ABOUT THIS TASK: Beneath this instruction is a listing; print exactly the lines in it starting at the line that contains "ATOM 43 C C" and going through the line that contains "ATOM 55 N N".

WORKING DATA:
╭──

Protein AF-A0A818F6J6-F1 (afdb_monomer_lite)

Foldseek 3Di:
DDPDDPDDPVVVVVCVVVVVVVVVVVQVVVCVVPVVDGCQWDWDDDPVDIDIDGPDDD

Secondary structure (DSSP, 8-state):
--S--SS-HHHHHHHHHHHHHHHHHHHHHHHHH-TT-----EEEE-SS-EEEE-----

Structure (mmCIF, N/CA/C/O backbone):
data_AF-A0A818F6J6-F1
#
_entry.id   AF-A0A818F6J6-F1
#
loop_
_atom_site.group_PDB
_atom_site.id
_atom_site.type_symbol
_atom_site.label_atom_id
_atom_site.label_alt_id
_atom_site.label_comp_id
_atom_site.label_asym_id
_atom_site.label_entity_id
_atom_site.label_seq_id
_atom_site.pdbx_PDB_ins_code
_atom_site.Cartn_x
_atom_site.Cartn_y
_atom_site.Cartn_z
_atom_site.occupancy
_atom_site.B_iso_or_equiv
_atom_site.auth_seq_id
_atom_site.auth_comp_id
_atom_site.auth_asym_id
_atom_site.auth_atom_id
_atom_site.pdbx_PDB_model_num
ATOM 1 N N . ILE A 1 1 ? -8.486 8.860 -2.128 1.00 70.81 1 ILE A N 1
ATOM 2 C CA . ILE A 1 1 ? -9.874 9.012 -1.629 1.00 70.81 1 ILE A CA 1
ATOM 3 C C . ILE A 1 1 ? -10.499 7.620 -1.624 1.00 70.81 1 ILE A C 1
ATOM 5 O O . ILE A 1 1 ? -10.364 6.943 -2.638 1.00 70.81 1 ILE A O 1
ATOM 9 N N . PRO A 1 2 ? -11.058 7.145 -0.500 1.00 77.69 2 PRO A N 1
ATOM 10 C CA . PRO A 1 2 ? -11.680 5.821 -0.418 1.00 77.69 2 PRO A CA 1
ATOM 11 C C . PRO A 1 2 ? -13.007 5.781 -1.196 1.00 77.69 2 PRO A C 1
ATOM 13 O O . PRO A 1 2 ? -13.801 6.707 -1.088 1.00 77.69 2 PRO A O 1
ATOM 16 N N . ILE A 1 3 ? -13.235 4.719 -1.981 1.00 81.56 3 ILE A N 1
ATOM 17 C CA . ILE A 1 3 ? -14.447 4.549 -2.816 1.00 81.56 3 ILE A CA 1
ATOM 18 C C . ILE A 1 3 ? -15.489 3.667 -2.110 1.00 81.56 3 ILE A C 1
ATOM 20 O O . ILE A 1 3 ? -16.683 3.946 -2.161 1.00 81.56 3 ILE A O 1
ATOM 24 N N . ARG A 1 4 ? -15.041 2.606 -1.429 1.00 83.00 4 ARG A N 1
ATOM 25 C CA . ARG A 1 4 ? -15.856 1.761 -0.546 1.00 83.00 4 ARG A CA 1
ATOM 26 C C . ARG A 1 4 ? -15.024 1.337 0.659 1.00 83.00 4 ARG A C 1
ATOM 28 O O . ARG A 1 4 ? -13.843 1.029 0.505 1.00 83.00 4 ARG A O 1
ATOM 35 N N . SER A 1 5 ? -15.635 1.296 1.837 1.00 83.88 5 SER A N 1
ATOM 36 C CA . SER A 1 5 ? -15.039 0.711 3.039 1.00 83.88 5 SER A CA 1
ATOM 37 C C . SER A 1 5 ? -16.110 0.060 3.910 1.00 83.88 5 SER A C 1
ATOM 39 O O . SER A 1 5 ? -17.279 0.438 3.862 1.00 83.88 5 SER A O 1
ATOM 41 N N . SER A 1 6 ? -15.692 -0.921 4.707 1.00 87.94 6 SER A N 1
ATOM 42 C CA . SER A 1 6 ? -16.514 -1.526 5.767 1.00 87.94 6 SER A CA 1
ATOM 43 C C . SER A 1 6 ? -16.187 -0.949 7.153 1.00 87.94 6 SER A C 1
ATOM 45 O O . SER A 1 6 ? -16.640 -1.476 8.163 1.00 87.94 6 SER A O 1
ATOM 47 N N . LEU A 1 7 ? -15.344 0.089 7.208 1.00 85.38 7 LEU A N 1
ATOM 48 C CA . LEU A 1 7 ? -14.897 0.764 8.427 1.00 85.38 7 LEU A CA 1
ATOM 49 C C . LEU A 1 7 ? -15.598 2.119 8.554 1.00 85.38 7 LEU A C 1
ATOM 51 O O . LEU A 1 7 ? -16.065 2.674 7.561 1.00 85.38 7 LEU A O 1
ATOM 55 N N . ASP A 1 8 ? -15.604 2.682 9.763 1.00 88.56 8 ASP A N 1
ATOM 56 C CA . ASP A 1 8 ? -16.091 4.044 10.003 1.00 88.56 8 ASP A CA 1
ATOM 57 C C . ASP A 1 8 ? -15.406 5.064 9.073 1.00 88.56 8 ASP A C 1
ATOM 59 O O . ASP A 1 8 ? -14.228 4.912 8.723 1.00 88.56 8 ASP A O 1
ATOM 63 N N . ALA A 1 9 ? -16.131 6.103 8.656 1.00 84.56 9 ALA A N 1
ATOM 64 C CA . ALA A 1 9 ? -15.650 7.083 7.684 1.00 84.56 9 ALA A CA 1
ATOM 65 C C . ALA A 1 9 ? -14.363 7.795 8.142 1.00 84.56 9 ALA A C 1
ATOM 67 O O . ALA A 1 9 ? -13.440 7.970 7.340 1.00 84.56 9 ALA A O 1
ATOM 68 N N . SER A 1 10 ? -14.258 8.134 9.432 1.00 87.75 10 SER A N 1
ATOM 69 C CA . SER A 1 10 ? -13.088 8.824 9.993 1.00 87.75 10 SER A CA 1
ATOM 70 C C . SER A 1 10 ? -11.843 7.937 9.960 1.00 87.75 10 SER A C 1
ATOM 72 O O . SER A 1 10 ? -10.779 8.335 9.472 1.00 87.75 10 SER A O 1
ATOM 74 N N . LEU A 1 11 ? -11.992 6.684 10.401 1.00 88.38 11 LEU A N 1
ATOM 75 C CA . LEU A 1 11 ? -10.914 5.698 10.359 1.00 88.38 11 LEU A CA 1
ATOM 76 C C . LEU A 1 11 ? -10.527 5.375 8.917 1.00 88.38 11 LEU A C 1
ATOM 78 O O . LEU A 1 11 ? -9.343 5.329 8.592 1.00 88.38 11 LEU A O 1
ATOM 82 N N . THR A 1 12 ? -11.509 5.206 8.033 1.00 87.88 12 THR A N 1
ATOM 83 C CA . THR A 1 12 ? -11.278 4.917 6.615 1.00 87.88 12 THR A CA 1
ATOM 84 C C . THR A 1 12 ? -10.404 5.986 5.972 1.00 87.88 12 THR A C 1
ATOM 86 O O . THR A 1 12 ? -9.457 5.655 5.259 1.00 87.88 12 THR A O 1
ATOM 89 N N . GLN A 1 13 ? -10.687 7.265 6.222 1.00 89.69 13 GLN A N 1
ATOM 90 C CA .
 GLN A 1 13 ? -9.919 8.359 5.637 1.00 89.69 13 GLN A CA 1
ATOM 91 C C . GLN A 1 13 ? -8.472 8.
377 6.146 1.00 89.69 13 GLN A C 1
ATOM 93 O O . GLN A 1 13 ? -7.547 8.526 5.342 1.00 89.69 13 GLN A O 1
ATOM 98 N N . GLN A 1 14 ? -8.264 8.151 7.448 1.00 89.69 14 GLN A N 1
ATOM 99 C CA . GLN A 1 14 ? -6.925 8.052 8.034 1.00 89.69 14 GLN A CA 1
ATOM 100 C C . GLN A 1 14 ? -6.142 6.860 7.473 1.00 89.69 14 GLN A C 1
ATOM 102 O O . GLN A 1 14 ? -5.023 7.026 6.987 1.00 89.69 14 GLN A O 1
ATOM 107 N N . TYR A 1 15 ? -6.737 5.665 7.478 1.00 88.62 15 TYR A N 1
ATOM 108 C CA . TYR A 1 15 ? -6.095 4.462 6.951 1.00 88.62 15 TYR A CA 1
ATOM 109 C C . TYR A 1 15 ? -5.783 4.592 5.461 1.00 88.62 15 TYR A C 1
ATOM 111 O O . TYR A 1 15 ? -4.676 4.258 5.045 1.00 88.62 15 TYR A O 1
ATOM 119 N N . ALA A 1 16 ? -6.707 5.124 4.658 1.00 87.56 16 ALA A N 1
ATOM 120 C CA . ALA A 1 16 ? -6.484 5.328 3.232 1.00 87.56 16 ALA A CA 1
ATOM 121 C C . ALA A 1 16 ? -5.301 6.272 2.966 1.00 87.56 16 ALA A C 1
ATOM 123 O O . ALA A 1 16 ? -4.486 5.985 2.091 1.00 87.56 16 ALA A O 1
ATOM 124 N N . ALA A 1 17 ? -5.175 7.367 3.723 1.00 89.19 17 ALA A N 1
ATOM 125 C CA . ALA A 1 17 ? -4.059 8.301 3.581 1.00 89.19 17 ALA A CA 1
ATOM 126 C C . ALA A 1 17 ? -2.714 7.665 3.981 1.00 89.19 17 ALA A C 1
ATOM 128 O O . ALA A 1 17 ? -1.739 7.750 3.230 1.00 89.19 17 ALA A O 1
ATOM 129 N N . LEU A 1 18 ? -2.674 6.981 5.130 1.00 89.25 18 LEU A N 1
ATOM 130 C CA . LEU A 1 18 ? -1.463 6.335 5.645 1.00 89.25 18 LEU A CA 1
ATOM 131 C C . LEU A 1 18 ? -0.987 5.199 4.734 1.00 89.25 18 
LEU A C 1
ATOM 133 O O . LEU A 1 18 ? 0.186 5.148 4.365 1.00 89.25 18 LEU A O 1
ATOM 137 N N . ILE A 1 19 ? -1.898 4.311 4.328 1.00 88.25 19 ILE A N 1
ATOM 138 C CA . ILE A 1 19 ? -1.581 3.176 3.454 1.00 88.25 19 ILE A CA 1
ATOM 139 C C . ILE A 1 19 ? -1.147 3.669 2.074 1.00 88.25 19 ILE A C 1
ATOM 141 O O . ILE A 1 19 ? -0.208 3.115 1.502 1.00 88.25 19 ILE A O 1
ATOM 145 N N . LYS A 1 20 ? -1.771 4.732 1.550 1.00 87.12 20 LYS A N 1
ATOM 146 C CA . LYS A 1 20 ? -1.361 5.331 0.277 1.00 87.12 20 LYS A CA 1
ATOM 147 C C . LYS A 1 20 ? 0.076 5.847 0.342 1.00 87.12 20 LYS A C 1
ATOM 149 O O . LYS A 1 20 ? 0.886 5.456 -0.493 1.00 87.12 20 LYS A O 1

╰──

TASK RESPONSE:
ATOM 43 C C . SER A 1 6 ? -16.187 -0.949 7.153 1.00 87.94 6 SER A C 1
ATOM 45 O O . SER A 1 6 ? -16.640 -1.476 8.163 1.00 87.94 6 SER A O 1
ATOM 47 N N . LEU A 1 7 ? -15.344 0.089 7.208 1.00 85.38 7 LEU A N 1
ATOM 48 C CA . LEU A 1 7 ? -14.897 0.764 8.427 1.00 85.38 7 LEU A CA 1
ATOM 49 C C . LEU A 1 7 ? -15.598 2.119 8.554 1.00 85.38 7 LEU A C 1
ATOM 51 O O . LEU A 1 7 ? -16.065 2.674 7.561 1.00 85.38 7 LEU A O 1
ATOM 55 N N . ASP A 1 8 ? -15.604 2.682 9.763 1.00 88.56 8 ASP A N 1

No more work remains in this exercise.